Record set section start

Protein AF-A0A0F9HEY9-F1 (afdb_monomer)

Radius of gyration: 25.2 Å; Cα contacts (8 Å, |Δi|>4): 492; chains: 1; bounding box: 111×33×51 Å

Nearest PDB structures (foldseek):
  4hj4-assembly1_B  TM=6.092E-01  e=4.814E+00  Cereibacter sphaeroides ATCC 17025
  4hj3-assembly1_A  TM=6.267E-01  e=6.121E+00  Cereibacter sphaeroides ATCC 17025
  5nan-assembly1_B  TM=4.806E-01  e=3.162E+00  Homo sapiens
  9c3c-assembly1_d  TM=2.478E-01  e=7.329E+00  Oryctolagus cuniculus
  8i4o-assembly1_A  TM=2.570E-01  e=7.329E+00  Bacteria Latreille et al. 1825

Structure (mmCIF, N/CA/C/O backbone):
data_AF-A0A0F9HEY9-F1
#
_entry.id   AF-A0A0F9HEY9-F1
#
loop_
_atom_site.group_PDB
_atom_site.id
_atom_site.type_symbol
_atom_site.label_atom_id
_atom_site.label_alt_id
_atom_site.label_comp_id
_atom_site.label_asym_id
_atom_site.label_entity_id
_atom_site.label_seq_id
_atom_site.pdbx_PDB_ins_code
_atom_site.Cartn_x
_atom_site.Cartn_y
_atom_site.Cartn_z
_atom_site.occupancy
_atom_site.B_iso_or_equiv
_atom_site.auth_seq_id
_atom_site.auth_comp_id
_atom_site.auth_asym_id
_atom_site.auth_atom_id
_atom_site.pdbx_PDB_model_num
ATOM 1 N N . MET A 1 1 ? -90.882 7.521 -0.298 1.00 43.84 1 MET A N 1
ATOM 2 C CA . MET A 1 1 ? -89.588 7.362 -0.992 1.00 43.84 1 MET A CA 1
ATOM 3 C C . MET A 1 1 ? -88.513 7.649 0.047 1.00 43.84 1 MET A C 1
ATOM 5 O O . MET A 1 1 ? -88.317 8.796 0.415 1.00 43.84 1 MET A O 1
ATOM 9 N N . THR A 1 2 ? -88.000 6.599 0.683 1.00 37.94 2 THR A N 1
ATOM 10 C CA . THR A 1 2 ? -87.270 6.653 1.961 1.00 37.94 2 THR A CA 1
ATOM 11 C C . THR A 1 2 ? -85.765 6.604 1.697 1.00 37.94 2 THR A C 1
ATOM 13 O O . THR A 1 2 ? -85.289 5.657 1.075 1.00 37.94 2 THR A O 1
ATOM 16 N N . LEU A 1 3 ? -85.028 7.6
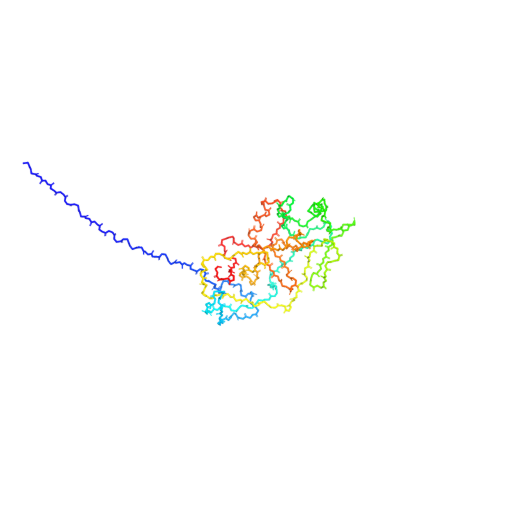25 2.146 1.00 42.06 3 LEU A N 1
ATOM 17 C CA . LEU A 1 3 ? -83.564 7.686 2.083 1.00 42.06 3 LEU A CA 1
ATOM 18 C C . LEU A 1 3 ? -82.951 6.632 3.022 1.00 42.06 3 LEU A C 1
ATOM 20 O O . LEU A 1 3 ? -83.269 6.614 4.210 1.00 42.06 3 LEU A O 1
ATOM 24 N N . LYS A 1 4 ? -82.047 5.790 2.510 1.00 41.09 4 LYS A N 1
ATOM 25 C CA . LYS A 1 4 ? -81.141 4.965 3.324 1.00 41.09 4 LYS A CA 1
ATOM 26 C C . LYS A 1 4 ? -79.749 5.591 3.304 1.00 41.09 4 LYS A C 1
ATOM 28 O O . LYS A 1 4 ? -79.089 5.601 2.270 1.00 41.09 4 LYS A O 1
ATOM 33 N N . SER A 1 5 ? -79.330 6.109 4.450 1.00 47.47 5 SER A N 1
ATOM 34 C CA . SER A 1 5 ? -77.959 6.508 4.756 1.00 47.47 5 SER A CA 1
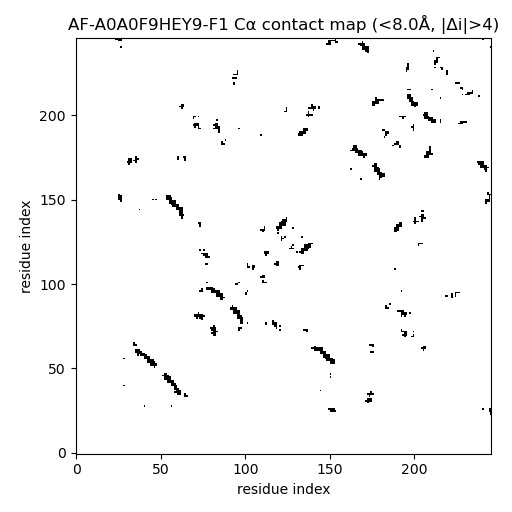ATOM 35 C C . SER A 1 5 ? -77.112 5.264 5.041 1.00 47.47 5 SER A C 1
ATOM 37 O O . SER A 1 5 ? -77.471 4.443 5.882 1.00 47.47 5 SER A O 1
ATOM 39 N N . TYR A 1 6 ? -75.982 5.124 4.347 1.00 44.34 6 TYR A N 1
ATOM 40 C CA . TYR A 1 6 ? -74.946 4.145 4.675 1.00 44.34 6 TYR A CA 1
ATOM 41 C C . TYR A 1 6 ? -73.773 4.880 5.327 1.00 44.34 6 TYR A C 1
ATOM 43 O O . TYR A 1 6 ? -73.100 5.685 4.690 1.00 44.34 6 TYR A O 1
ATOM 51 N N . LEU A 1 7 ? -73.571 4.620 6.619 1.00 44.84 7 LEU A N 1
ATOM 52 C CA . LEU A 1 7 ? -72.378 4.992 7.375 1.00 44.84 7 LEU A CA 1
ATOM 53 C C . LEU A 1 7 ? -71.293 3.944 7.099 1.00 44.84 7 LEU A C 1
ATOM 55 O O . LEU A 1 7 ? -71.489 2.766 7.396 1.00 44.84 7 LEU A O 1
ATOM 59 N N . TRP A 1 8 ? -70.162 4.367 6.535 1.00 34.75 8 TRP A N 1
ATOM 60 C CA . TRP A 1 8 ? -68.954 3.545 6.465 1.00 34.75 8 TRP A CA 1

Record set section end
Record set section start

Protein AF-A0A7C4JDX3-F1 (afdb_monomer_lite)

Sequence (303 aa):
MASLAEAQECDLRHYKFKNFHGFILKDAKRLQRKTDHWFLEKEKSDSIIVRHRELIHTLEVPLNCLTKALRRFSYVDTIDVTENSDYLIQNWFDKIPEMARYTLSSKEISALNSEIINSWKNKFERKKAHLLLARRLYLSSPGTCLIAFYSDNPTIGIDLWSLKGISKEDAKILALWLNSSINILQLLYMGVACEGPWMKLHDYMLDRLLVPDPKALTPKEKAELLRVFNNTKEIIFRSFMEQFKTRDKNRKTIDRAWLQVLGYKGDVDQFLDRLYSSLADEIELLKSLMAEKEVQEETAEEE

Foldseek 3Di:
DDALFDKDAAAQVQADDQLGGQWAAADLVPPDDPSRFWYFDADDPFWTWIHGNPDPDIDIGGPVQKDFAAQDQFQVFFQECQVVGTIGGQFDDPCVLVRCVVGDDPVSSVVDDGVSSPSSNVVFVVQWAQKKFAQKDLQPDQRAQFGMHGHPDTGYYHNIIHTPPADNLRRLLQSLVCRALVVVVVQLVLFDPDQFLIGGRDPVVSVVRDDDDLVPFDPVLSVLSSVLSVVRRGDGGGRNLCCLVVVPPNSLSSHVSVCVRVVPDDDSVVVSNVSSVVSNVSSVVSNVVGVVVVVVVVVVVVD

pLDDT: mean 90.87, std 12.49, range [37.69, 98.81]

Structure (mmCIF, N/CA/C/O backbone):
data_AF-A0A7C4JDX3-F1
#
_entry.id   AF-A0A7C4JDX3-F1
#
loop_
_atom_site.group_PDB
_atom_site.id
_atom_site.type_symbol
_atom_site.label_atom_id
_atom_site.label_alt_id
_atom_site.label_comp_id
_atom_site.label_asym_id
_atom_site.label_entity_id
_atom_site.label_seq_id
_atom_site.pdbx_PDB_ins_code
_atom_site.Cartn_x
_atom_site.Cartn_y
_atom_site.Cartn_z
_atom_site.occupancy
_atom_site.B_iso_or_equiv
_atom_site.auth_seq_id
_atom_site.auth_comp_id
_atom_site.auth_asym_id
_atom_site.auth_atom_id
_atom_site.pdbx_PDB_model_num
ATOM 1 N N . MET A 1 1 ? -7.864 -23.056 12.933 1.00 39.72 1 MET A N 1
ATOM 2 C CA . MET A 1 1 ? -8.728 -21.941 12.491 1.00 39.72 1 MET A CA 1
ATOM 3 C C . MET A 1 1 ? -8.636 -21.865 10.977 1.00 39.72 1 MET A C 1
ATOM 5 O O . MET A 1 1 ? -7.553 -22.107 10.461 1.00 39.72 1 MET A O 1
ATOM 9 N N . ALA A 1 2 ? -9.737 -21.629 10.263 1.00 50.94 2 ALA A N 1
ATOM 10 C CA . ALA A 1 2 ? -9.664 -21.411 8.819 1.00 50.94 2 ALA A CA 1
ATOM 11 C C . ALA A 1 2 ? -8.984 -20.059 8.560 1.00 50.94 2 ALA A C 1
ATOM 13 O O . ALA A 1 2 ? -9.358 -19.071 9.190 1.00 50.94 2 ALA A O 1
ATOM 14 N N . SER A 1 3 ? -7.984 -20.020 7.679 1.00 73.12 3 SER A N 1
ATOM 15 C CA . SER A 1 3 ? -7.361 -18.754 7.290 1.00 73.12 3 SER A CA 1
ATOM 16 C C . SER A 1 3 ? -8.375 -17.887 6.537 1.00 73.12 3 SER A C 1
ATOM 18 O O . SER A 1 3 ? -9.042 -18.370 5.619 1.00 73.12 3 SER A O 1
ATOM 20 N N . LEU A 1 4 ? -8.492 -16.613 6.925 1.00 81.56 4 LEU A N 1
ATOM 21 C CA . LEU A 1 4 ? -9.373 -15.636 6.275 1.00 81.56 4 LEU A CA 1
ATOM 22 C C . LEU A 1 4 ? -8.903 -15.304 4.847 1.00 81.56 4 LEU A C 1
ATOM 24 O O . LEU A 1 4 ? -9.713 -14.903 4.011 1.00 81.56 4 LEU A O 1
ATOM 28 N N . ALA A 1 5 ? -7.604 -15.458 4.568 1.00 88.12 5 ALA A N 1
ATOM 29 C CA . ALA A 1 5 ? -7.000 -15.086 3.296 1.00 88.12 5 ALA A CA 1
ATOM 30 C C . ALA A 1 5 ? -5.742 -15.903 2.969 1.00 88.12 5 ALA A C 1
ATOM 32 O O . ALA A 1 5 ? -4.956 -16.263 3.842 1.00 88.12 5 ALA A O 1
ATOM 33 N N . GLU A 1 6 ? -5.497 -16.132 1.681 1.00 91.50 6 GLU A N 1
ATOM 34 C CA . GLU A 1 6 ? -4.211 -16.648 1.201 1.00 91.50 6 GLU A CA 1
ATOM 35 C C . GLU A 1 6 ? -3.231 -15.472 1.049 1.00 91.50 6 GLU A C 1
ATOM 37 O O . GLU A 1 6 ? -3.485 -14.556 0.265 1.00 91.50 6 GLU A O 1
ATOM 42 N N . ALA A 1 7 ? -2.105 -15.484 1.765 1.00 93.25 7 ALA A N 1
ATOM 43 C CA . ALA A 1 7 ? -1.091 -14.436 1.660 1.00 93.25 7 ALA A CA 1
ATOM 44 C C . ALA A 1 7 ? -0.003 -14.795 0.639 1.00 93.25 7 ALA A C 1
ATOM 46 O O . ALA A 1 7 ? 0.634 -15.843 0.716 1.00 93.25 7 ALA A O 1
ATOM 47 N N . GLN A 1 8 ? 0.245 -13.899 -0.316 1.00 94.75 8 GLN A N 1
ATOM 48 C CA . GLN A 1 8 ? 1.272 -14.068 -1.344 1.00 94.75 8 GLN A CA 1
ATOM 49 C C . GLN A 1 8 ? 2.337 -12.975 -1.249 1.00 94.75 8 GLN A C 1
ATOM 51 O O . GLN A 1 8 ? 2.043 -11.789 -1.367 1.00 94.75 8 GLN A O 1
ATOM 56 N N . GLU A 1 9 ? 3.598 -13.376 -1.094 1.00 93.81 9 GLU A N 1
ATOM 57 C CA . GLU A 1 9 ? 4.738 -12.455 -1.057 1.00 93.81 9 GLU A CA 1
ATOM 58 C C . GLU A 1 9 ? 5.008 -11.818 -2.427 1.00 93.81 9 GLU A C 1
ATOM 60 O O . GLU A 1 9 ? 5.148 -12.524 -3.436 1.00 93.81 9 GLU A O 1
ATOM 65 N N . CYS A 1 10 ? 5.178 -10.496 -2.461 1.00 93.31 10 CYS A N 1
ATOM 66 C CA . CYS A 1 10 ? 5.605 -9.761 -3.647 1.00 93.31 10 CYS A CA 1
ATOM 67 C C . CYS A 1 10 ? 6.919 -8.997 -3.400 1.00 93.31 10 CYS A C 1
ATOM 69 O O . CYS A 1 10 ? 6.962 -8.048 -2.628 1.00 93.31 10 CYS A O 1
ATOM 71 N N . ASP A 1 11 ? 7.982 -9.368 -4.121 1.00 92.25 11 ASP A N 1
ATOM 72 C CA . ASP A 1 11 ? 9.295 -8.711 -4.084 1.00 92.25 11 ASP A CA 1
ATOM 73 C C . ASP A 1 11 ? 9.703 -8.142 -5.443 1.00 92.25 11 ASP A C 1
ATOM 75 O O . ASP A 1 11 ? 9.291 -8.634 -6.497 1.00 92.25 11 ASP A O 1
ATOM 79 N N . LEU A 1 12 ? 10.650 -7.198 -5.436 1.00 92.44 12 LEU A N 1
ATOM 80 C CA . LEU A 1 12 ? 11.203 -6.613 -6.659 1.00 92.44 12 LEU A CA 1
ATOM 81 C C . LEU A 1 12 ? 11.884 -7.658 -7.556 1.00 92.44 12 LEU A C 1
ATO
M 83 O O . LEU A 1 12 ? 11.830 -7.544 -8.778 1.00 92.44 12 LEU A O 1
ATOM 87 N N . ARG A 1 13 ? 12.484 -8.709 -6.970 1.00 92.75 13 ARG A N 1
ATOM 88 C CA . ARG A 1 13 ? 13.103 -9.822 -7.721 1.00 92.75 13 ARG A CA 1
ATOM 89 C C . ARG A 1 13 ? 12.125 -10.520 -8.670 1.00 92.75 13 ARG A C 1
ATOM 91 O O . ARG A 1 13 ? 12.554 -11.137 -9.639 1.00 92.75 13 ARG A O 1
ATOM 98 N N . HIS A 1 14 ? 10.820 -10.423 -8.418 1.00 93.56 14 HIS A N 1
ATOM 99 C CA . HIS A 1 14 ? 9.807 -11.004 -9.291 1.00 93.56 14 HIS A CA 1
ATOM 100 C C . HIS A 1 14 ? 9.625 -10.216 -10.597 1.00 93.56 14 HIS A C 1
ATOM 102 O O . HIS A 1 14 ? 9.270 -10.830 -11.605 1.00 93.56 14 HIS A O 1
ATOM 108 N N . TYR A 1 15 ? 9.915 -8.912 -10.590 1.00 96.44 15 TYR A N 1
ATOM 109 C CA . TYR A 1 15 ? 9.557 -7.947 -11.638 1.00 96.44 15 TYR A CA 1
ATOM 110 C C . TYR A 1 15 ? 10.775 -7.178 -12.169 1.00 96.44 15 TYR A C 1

Record set section end

#### [What is required]
The line holding "ATOM 35 C C . SER" starts the copy and the line holding "ATOM 60 C CA" ends it. Repeat those two lines above and all between them exactly, leaving out pictures.

#### [Answer to the problem]
ATOM 35 C C . SER A 1 5 ? -77.112 5.264 5.041 1.00 47.47 5 SER A C 1
ATOM 37 O O . SER A 1 5 ? -77.471 4.443 5.882 1.00 47.47 5 SER A O 1
ATOM 39 N N . TYR A 1 6 ? -75.982 5.124 4.347 1.00 44.34 6 TYR A N 1
ATOM 40 C CA . TYR A 1 6 ? -74.946 4.145 4.675 1.00 44.34 6 TYR A CA 1
ATOM 41 C C . TYR A 1 6 ? -73.773 4.880 5.327 1.00 44.34 6 TYR A C 1
ATOM 43 O O . TYR A 1 6 ? -73.100 5.685 4.690 1.00 44.34 6 TYR A O 1
ATOM 51 N N . LEU A 1 7 ? -73.571 4.620 6.619 1.00 44.84 7 LEU A N 1
ATOM 52 C CA . LEU A 1 7 ? -72.378 4.992 7.375 1.00 44.84 7 LEU A CA 1
ATOM 53 C C . LEU A 1 7 ? -71.293 3.944 7.099 1.00 44.84 7 LEU A C 1
ATOM 55 O O . LEU A 1 7 ? -71.489 2.766 7.396 1.00 44.84 7 LEU A O 1
ATOM 59 N N . TRP A 1 8 ? -70.162 4.367 6.535 1.00 34.75 8 TRP A N 1
ATOM 60 C CA . TRP A 1 8 ? -68.954 3.545 6.465 1.00 34.75 8 TRP A CA 1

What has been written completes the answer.